### Work item
Return the material below exactly, but only from the line with "ATOM 52 C CA" through the line with "ATOM 86 N N", and without its pictures.

### Study material
=== Section Start ===
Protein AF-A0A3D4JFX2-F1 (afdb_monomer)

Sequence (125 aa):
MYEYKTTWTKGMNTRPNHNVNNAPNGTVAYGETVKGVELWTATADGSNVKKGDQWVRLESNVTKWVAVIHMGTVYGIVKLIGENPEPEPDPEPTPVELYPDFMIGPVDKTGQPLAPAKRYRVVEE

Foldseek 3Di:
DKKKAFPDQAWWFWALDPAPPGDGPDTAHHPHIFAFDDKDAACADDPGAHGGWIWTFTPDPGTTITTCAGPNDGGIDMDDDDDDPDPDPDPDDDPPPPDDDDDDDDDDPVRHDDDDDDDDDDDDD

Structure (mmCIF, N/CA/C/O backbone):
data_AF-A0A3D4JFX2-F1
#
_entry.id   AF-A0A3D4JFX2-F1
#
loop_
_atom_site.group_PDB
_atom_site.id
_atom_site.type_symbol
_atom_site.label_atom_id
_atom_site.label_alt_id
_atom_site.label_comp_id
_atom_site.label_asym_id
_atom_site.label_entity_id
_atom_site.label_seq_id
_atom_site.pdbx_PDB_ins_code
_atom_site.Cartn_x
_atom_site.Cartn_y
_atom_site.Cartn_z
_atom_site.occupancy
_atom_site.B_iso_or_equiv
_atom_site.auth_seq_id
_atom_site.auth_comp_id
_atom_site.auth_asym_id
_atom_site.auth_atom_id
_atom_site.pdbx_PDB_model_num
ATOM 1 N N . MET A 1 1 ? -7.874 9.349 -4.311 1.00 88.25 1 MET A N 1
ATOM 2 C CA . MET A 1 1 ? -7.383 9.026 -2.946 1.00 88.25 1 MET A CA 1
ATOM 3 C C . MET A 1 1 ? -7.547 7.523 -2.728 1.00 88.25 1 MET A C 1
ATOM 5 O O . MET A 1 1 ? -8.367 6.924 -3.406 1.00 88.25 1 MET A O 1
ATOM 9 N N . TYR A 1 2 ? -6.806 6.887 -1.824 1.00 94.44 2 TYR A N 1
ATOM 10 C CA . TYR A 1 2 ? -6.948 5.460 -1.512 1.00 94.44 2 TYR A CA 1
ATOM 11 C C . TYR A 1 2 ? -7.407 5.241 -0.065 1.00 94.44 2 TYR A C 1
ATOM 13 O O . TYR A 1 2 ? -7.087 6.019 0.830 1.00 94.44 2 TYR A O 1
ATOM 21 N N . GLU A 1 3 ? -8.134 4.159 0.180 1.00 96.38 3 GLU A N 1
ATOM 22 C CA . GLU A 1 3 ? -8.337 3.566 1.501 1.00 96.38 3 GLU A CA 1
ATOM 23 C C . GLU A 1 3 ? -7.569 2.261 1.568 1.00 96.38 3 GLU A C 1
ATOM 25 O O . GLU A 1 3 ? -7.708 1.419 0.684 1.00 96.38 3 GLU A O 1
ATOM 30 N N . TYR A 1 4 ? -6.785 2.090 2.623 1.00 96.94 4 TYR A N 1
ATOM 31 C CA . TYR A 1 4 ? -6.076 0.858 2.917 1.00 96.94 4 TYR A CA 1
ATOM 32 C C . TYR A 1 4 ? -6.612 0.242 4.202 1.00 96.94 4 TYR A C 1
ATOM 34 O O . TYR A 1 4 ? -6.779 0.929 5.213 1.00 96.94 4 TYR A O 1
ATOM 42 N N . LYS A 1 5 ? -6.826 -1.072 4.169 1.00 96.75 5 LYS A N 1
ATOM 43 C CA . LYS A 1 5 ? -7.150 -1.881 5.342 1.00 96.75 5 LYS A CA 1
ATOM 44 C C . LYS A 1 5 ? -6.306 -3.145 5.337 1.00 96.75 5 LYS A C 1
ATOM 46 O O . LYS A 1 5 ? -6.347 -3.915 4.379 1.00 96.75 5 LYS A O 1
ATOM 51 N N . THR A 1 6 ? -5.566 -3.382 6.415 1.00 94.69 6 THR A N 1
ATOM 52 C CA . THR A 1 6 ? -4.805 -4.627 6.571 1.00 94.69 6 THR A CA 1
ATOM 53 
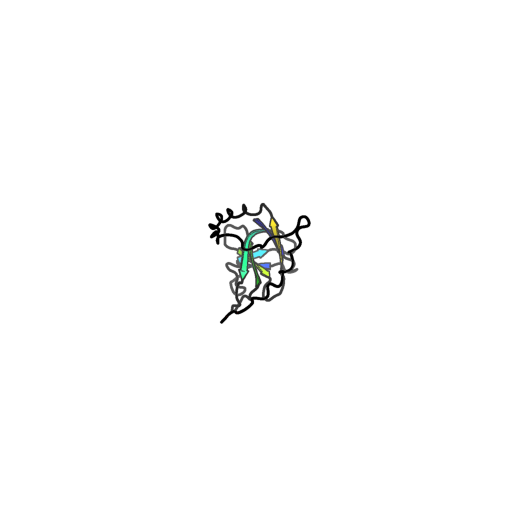C C . THR A 1 6 ? -5.742 -5.810 6.834 1.00 94.69 6 THR A C 1
ATOM 55 O O . THR A 1 6 ? -6.684 -5.713 7.626 1.00 94.69 6 THR A O 1
ATOM 58 N N . THR A 1 7 ? -5.470 -6.940 6.187 1.00 93.06 7 THR A N 1
ATOM 59 C CA . THR A 1 7 ? -6.103 -8.240 6.463 1.00 93.06 7 THR A CA 1
ATOM 60 C C . THR A 1 7 ? -5.250 -9.090 7.403 1.00 93.06 7 THR A C 1
ATOM 62 O O . THR A 1 7 ? -5.714 -10.108 7.916 1.00 93.06 7 THR A O 1
ATOM 65 N N . TRP A 1 8 ? -4.014 -8.664 7.674 1.00 93.56 8 TRP A N 1
ATOM 66 C CA . TRP A 1 8 ? -3.102 -9.372 8.557 1.00 93.56 8 TRP A CA 1
ATOM 67 C C . TRP A 1 8 ? -3.457 -9.150 10.030 1.00 93.56 8 TRP A C 1
ATOM 69 O O . TRP A 1 8 ? -3.441 -8.021 10.527 1.00 93.56 8 TRP A O 1
ATOM 79 N N . THR A 1 9 ? -3.733 -10.239 10.751 1.00 93.06 9 THR A N 1
ATOM 80 C CA . THR A 1 9 ? -4.233 -10.213 12.141 1.00 93.06 9 THR A CA 1
ATOM 81 C C . THR A 1 9 ? -3.256 -9.614 13.148 1.00 93.06 9 THR A C 1
ATOM 83 O O . THR A 1 9 ? -3.673 -9.158 14.208 1.00 93.06 9 THR A O 1
ATOM 86 N N . LYS A 1 10 ? -1.959 -9.571 12.823 1.00 92.81 10 LYS A N 1
ATOM 87 C CA . LYS A 1 10 ? -0.926 -8.955 13.671 1.00 92.81 10 LYS A CA 1
ATOM 88 C C . LYS A 1 10 ? -0.736 -7.454 13.410 1.00 92.81 10 LYS A C 1
ATOM 90 O O . LYS A 1 10 ? 0.112 -6.841 14.049 1.00 92.81 10 LYS A O 1
ATOM 95 N N . GLY A 1 11 ? -1.495 -6.870 12.480 1.00 93.62 11 GLY A N 1
ATOM 96 C CA . GLY A 1 11 ? -1.232 -5.526 11.968 1.00 93.62 11 GLY A CA 1
ATOM 97 C C . GLY A 1 11 ? -0.010 -5.487 11.045 1.00 93.62 11 GLY A C 1
ATOM 98 O O . GLY A 1 11 ? 0.735 -6.457 10.927 1.00 93.62 11 GLY A O 1
ATOM 99 N N . MET A 1 12 ? 0.186 -4.369 10.357 1.00 96.81 12 MET A N 1
ATOM 100 C CA . MET A 1 12 ? 1.258 -4.202 9.375 1.00 96.81 12 MET A CA 1
ATOM 101 C C . MET A 1 12 ? 2.195 -3.072 9.770 1.00 96.81 12 MET A C 1
ATOM 103 O O . MET A 1 12 ? 1.757 -2.004 10.182 1.00 96.81 12 MET A O 1
ATOM 107 N N . ASN A 1 13 ? 3.495 -3.295 9.609 1.00 97.06 13 ASN A N 1
ATOM 108 C CA . ASN A 1 13 ? 4.498 -2.254 9.802 1.00 97.06 13 ASN A CA 1
ATOM 109 C C . ASN A 1 13 ? 4.546 -1.329 8.582 1.00 97.06 13 ASN A C 1
ATOM 111 O O . ASN A 1 13 ? 4.554 -1.804 7.444 1.00 97.06 13 ASN A O 1
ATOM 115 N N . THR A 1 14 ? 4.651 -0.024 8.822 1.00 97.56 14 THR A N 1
=== Section End ===
### Exercise response
ATOM 52 C CA . THR A 1 6 ? -4.805 -4.627 6.571 1.00 94.69 6 THR A CA 1
ATOM 53 
C C . THR A 1 6 ? -5.742 -5.810 6.834 1.00 94.69 6 THR A C 1
ATOM 55 O O . THR A 1 6 ? -6.684 -5.713 7.626 1.00 94.69 6 THR A O 1
ATOM 58 N N . THR A 1 7 ? -5.470 -6.940 6.187 1.00 93.06 7 THR A N 1
ATOM 59 C CA . THR A 1 7 ? -6.103 -8.240 6.463 1.00 93.06 7 THR A CA 1
ATOM 60 C C . THR A 1 7 ? -5.250 -9.090 7.403 1.00 93.06 7 THR A C 1
ATOM 62 O O . THR A 1 7 ? -5.714 -10.108 7.916 1.00 93.06 7 THR A O 1
ATOM 65 N N . TRP A 1 8 ? -4.014 -8.664 7.674 1.00 93.56 8 TRP A N 1
ATOM 66 C CA . TRP A 1 8 ? -3.102 -9.372 8.557 1.00 93.56 8 TRP A CA 1
ATOM 67 C C . TRP A 1 8 ? -3.457 -9.150 10.030 1.00 93.56 8 TRP A C 1
ATOM 69 O O . TRP A 1 8 ? -3.441 -8.021 10.527 1.00 93.56 8 TRP A O 1
ATOM 79 N N . THR A 1 9 ? -3.733 -10.239 10.751 1.00 93.06 9 THR A N 1
ATOM 80 C CA . THR A 1 9 ? -4.233 -10.213 12.141 1.00 93.06 9 THR A CA 1
ATOM 81 C C . THR A 1 9 ? -3.256 -9.614 13.148 1.00 93.06 9 THR A C 1
ATOM 83 O O . THR A 1 9 ? -3.673 -9.158 14.208 1.00 93.06 9 THR A O 1
ATOM 86 N N . LYS A 1 10 ? -1.959 -9.571 12.823 1.00 92.81 10 LYS A N 1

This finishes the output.